At once, the disciplined Royal Guards closed about Lia like fingers pinching a bud. Hualiama fought like a madwoman, but the soldiers worked in concert to beat her away from her friends. Suddenly, she was ejected into the open. Alone. A half-cir
cle of steel cut off her retreat. For a second, all Lia could think of was how exposed she felt, similarly to the time Grandion had become strangely possessive of her at the blue pool. Then, her anger surged.
“So, Ra’aba. Pleasantly surprised to see me alive?”
“Surprised, aye,” he growled, stalking closer. Lia noticed his hand did not stray far from his sword-hilt, even though he appeared relaxed. “Pleasantly? No. Why won’t you just lie down and die like the good little girl you always were, Lia?”

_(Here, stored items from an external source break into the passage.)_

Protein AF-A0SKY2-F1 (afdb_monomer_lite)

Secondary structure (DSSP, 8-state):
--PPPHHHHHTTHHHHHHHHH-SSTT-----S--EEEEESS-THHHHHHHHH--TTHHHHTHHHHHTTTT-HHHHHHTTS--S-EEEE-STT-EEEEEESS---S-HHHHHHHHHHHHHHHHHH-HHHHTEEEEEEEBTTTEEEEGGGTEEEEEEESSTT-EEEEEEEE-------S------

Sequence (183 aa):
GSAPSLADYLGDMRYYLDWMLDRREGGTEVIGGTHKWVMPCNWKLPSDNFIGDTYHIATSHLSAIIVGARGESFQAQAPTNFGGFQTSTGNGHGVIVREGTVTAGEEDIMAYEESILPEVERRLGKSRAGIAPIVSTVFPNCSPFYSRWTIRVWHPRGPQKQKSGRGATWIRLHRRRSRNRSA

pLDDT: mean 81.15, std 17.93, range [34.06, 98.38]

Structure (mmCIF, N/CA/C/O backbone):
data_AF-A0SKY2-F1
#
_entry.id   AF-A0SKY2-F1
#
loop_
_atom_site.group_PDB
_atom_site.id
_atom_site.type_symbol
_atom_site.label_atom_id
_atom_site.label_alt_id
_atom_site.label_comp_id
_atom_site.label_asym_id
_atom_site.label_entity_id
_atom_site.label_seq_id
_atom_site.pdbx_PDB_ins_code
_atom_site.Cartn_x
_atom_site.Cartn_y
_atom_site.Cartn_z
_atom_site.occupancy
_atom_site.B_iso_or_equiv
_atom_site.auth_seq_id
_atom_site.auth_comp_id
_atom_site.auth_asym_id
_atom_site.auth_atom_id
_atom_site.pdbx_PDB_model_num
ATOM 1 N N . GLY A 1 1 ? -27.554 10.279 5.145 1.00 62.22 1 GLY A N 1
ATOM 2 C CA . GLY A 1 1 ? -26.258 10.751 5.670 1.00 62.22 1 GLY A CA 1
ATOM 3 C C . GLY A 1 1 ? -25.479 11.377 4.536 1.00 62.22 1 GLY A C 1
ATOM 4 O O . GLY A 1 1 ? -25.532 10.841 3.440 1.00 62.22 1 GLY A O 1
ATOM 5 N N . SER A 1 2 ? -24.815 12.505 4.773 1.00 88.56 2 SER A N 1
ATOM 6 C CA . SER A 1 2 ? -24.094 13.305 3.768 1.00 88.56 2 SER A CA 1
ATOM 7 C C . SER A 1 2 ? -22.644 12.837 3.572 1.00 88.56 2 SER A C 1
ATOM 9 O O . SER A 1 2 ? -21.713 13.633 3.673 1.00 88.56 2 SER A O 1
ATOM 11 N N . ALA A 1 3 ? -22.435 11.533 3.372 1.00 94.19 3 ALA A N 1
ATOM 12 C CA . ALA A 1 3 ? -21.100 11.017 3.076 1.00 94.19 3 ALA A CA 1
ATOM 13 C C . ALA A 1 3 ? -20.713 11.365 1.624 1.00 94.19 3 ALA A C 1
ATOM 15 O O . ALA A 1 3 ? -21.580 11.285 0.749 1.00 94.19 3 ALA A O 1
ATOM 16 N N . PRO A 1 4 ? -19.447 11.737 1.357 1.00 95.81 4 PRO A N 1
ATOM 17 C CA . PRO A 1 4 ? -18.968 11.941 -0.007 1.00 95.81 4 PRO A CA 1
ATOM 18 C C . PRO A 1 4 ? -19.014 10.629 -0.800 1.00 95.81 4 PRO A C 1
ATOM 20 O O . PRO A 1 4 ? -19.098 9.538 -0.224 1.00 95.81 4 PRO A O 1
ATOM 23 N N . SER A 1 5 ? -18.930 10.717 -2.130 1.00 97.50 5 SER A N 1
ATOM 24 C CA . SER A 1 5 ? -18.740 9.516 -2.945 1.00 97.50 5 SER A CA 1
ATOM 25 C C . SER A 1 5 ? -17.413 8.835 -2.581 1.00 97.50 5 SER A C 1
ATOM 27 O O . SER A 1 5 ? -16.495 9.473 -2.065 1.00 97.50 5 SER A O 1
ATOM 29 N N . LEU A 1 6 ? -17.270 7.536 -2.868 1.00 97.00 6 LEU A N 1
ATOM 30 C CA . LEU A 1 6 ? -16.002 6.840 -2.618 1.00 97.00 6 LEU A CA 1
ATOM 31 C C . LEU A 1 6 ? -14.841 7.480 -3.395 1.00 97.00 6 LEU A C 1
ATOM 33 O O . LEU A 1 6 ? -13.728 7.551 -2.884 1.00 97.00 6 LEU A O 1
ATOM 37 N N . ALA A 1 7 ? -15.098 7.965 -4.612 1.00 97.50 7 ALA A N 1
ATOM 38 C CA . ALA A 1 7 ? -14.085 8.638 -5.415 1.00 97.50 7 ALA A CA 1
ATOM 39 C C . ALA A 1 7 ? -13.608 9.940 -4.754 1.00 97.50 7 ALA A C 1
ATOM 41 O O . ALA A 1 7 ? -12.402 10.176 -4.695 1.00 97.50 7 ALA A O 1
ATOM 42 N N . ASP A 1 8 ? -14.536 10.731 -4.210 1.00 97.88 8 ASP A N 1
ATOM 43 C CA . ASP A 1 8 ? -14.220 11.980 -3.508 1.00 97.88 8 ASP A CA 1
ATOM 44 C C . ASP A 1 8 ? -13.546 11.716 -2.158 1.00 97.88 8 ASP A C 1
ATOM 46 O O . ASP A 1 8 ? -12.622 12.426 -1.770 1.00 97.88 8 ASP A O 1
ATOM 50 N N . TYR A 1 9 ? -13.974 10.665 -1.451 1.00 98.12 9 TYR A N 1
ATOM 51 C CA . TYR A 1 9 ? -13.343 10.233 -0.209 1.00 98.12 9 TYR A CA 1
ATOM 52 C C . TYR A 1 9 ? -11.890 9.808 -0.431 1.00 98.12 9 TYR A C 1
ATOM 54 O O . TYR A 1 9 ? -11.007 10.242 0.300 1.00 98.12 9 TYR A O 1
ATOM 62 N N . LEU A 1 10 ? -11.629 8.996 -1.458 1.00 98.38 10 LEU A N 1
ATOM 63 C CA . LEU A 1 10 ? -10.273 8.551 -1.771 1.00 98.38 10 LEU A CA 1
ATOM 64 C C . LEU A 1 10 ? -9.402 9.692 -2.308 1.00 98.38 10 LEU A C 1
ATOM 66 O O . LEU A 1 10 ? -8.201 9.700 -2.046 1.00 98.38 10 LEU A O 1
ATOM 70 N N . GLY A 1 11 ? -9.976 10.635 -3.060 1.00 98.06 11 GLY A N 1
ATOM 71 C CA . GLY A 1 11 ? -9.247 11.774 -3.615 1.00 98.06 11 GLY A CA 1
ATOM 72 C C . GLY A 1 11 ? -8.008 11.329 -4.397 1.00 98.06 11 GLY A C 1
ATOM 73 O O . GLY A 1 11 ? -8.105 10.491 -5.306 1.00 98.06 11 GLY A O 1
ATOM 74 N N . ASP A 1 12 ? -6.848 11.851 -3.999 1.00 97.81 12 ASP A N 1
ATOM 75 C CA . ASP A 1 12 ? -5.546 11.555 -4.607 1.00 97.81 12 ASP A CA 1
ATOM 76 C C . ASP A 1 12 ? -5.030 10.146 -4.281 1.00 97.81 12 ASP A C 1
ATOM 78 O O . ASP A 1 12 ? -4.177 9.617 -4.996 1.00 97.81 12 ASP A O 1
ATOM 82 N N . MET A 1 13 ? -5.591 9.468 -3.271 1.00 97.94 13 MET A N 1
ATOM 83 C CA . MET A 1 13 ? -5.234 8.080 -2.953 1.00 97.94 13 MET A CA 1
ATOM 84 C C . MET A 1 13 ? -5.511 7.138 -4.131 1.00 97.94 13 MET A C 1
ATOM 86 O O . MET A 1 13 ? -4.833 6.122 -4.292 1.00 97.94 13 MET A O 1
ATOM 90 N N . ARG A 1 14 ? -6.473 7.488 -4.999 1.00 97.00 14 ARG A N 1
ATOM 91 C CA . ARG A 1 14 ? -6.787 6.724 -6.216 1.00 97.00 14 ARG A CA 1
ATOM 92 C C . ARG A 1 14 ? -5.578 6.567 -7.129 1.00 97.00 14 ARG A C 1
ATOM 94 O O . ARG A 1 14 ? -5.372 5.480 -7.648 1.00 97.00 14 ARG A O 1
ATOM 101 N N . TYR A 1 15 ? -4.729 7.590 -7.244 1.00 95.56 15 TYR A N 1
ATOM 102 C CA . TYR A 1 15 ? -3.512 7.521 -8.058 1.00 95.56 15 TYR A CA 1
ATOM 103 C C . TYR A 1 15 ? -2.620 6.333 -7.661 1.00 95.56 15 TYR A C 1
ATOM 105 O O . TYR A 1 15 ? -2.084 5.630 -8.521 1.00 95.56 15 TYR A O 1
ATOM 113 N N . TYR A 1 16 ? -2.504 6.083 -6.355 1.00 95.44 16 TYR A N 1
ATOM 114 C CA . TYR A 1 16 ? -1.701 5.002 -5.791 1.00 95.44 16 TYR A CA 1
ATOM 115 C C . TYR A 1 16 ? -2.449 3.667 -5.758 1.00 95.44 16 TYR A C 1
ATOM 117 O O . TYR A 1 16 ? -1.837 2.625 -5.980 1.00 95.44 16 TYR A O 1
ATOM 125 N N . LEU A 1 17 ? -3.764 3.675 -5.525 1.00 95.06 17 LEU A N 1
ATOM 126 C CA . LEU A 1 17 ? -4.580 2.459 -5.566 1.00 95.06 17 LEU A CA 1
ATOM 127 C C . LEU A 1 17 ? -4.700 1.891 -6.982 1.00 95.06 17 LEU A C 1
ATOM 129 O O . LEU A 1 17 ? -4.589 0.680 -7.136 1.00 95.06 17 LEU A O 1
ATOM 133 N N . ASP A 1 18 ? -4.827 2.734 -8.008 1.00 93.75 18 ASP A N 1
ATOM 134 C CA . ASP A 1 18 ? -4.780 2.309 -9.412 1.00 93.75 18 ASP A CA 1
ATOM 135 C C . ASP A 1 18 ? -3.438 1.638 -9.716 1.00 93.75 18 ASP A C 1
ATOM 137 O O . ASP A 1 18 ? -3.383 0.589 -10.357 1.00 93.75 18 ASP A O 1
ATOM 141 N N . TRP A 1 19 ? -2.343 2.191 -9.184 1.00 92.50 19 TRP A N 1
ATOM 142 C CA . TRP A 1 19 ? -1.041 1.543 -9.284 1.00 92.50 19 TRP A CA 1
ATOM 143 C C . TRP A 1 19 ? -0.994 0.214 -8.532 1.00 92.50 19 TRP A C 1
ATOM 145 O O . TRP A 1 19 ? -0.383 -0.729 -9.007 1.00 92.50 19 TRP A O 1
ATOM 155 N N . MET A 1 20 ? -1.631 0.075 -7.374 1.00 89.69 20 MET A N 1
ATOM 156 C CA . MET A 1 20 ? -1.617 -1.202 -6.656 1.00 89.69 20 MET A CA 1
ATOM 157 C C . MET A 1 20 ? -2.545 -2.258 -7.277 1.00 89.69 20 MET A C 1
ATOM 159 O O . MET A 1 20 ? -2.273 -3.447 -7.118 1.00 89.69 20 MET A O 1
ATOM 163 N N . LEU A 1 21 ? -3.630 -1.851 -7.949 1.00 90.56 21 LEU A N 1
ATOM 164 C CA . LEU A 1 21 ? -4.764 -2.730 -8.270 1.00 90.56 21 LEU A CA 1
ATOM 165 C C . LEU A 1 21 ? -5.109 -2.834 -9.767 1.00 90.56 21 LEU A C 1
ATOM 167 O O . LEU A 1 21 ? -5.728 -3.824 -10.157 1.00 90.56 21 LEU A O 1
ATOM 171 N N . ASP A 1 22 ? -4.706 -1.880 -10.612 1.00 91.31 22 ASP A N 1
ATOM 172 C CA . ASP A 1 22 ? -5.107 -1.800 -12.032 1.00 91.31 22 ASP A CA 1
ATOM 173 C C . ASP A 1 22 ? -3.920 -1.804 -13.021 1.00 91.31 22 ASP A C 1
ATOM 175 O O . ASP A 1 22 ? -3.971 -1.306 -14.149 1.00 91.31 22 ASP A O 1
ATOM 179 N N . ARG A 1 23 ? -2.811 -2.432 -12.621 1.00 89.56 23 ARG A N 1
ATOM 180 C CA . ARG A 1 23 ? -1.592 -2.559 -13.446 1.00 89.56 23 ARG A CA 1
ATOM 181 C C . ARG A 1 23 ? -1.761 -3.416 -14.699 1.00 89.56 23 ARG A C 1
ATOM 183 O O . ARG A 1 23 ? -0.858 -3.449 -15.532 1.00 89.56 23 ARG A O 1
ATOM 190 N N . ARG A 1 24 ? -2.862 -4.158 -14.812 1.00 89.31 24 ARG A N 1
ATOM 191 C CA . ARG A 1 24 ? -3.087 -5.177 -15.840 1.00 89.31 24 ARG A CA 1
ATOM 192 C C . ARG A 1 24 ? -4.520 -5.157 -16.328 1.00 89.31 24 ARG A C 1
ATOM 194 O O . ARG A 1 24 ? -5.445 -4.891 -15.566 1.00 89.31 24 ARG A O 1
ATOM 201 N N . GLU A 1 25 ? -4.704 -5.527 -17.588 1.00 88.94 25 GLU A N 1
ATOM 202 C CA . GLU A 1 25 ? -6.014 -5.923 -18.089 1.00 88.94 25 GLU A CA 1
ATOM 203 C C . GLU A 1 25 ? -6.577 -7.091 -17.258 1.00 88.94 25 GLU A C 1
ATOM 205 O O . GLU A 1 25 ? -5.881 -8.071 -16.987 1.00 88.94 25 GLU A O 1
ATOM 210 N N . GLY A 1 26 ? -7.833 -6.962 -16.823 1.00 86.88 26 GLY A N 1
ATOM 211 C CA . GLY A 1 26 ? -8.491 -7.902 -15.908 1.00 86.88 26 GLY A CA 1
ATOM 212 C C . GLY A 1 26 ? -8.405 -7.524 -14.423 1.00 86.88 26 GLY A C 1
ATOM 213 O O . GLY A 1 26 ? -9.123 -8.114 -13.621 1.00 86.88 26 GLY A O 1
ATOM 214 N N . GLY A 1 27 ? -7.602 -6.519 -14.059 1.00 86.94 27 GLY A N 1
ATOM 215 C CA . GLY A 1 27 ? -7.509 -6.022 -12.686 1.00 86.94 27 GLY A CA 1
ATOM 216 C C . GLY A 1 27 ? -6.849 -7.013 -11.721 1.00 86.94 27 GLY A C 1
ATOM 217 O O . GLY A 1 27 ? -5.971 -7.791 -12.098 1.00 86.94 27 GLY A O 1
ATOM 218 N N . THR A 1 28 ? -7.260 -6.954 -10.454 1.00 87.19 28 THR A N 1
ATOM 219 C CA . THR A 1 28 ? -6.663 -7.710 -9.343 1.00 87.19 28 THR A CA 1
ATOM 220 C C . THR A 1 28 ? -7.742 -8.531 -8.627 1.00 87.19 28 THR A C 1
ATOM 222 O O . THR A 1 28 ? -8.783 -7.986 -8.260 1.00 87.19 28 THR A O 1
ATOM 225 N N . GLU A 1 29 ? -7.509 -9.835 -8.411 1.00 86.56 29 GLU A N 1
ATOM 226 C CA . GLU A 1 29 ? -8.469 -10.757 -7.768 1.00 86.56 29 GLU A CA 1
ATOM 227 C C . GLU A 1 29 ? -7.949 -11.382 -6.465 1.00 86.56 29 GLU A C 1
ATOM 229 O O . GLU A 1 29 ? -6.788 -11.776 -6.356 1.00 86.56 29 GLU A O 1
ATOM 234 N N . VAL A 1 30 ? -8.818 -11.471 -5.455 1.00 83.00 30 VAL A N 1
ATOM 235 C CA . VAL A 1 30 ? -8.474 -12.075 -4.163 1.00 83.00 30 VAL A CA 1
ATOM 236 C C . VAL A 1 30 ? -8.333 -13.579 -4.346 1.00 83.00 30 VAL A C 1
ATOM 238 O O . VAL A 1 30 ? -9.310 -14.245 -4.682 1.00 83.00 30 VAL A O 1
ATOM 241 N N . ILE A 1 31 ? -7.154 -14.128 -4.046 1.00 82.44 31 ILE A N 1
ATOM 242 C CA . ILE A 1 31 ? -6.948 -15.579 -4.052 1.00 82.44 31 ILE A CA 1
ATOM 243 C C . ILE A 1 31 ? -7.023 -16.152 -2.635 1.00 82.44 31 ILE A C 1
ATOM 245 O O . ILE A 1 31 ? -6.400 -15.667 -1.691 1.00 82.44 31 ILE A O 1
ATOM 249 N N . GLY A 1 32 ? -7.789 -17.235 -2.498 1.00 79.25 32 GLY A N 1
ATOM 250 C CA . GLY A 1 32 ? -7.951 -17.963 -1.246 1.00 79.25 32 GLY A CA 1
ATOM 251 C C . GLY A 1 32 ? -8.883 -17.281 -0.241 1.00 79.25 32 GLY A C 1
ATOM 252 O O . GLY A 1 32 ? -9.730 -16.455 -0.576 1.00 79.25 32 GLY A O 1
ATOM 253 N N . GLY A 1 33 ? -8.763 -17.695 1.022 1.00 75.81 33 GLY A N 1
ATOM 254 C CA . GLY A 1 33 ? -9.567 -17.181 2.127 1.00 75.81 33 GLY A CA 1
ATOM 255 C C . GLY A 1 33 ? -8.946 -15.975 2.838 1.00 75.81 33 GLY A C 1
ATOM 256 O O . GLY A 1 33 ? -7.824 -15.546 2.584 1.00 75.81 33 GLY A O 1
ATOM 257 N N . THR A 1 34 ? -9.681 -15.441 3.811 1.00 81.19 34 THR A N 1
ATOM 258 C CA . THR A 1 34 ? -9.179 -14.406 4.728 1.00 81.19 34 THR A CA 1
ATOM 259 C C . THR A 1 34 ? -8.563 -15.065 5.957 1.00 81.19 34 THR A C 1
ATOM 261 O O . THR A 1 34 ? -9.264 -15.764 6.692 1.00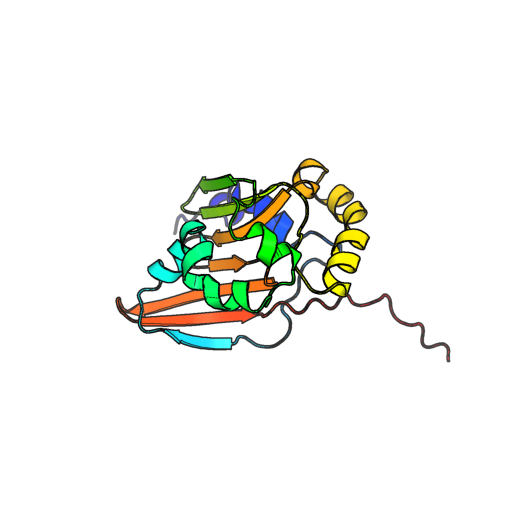 81.19 34 THR A O 1
ATOM 264 N N . HIS A 1 35 ? -7.291 -14.791 6.248 1.00 83.44 35 HIS A N 1
ATOM 265 C CA . HIS A 1 35 ? -6.695 -15.213 7.517 1.00 83.44 35 HIS A CA 1
ATOM 266 C C . HIS A 1 35 ? -7.179 -14.272 8.623 1.00 83.44 35 HIS A C 1
ATOM 268 O O . HIS A 1 35 ? -7.045 -13.055 8.510 1.00 83.44 35 HIS A O 1
ATOM 274 N N . LYS A 1 36 ? -7.747 -14.814 9.701 1.00 86.62 36 LYS A N 1
ATOM 275 C CA . LYS A 1 36 ? -8.337 -14.020 10.786 1.00 86.62 36 LYS A CA 1
ATOM 276 C C . LYS A 1 36 ? -7.694 -14.394 12.115 1.00 86.62 36 LYS A C 1
ATOM 278 O O . LYS A 1 36 ? -7.762 -15.549 12.514 1.00 86.62 36 LYS A O 1
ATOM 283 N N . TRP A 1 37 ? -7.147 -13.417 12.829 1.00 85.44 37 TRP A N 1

Flicker landed on her shoulder, baring his fangs at the Roc. Lia was grateful for the dragonet’s support. Having wished for the courage of a Dragon to confront her father, hers was more dragonet-sized. Nevertheless, she forced scorn into her reply.
“Dying’s overrated, Ra’aba. Besides, you’re fouling the Onyx Throne with–”
“Big words, little Lia,” he sneered. “How’s your back?”
She shrugged, allowing her Nuyallith blades to fall to her sides, palms held outward in the second ready position as she matched his slow approach step for step. “I was healed by a Dragoness. You see, while you’ve been trying to grasp a kingdom which is not your own, I’ve been out there, learning and growing in my skills.”
His derision bellowed around the Great Hall. “You still think you can beat me?”
“That prophecy is so awkward for you, isn’t it?”
His yellow eyes blazed. “What do you know about the prophecy? Nothing! Besides, I don’t need to fight you. There are a dozen arrows trained on your heart even as we speak.”
His gesture brought to her notice archers arrayed on the galleries around the magnificently appointed hall, where the great balls and functions of royal Fra’anior took place. Lia returned her attention to Ra’aba, pretending unconcern.
“How then shall I address you, o false king of Fra’anior? The coward king? He who hides behind his soldiers and archers and Dragons. King yellow-belly the toothless. More sparrow than roc. You’re a liar, a traitor and above all a fool, because you’ve stirred up the wrath of the Dragon Elders. They’re on their way here right now, Ra’aba.”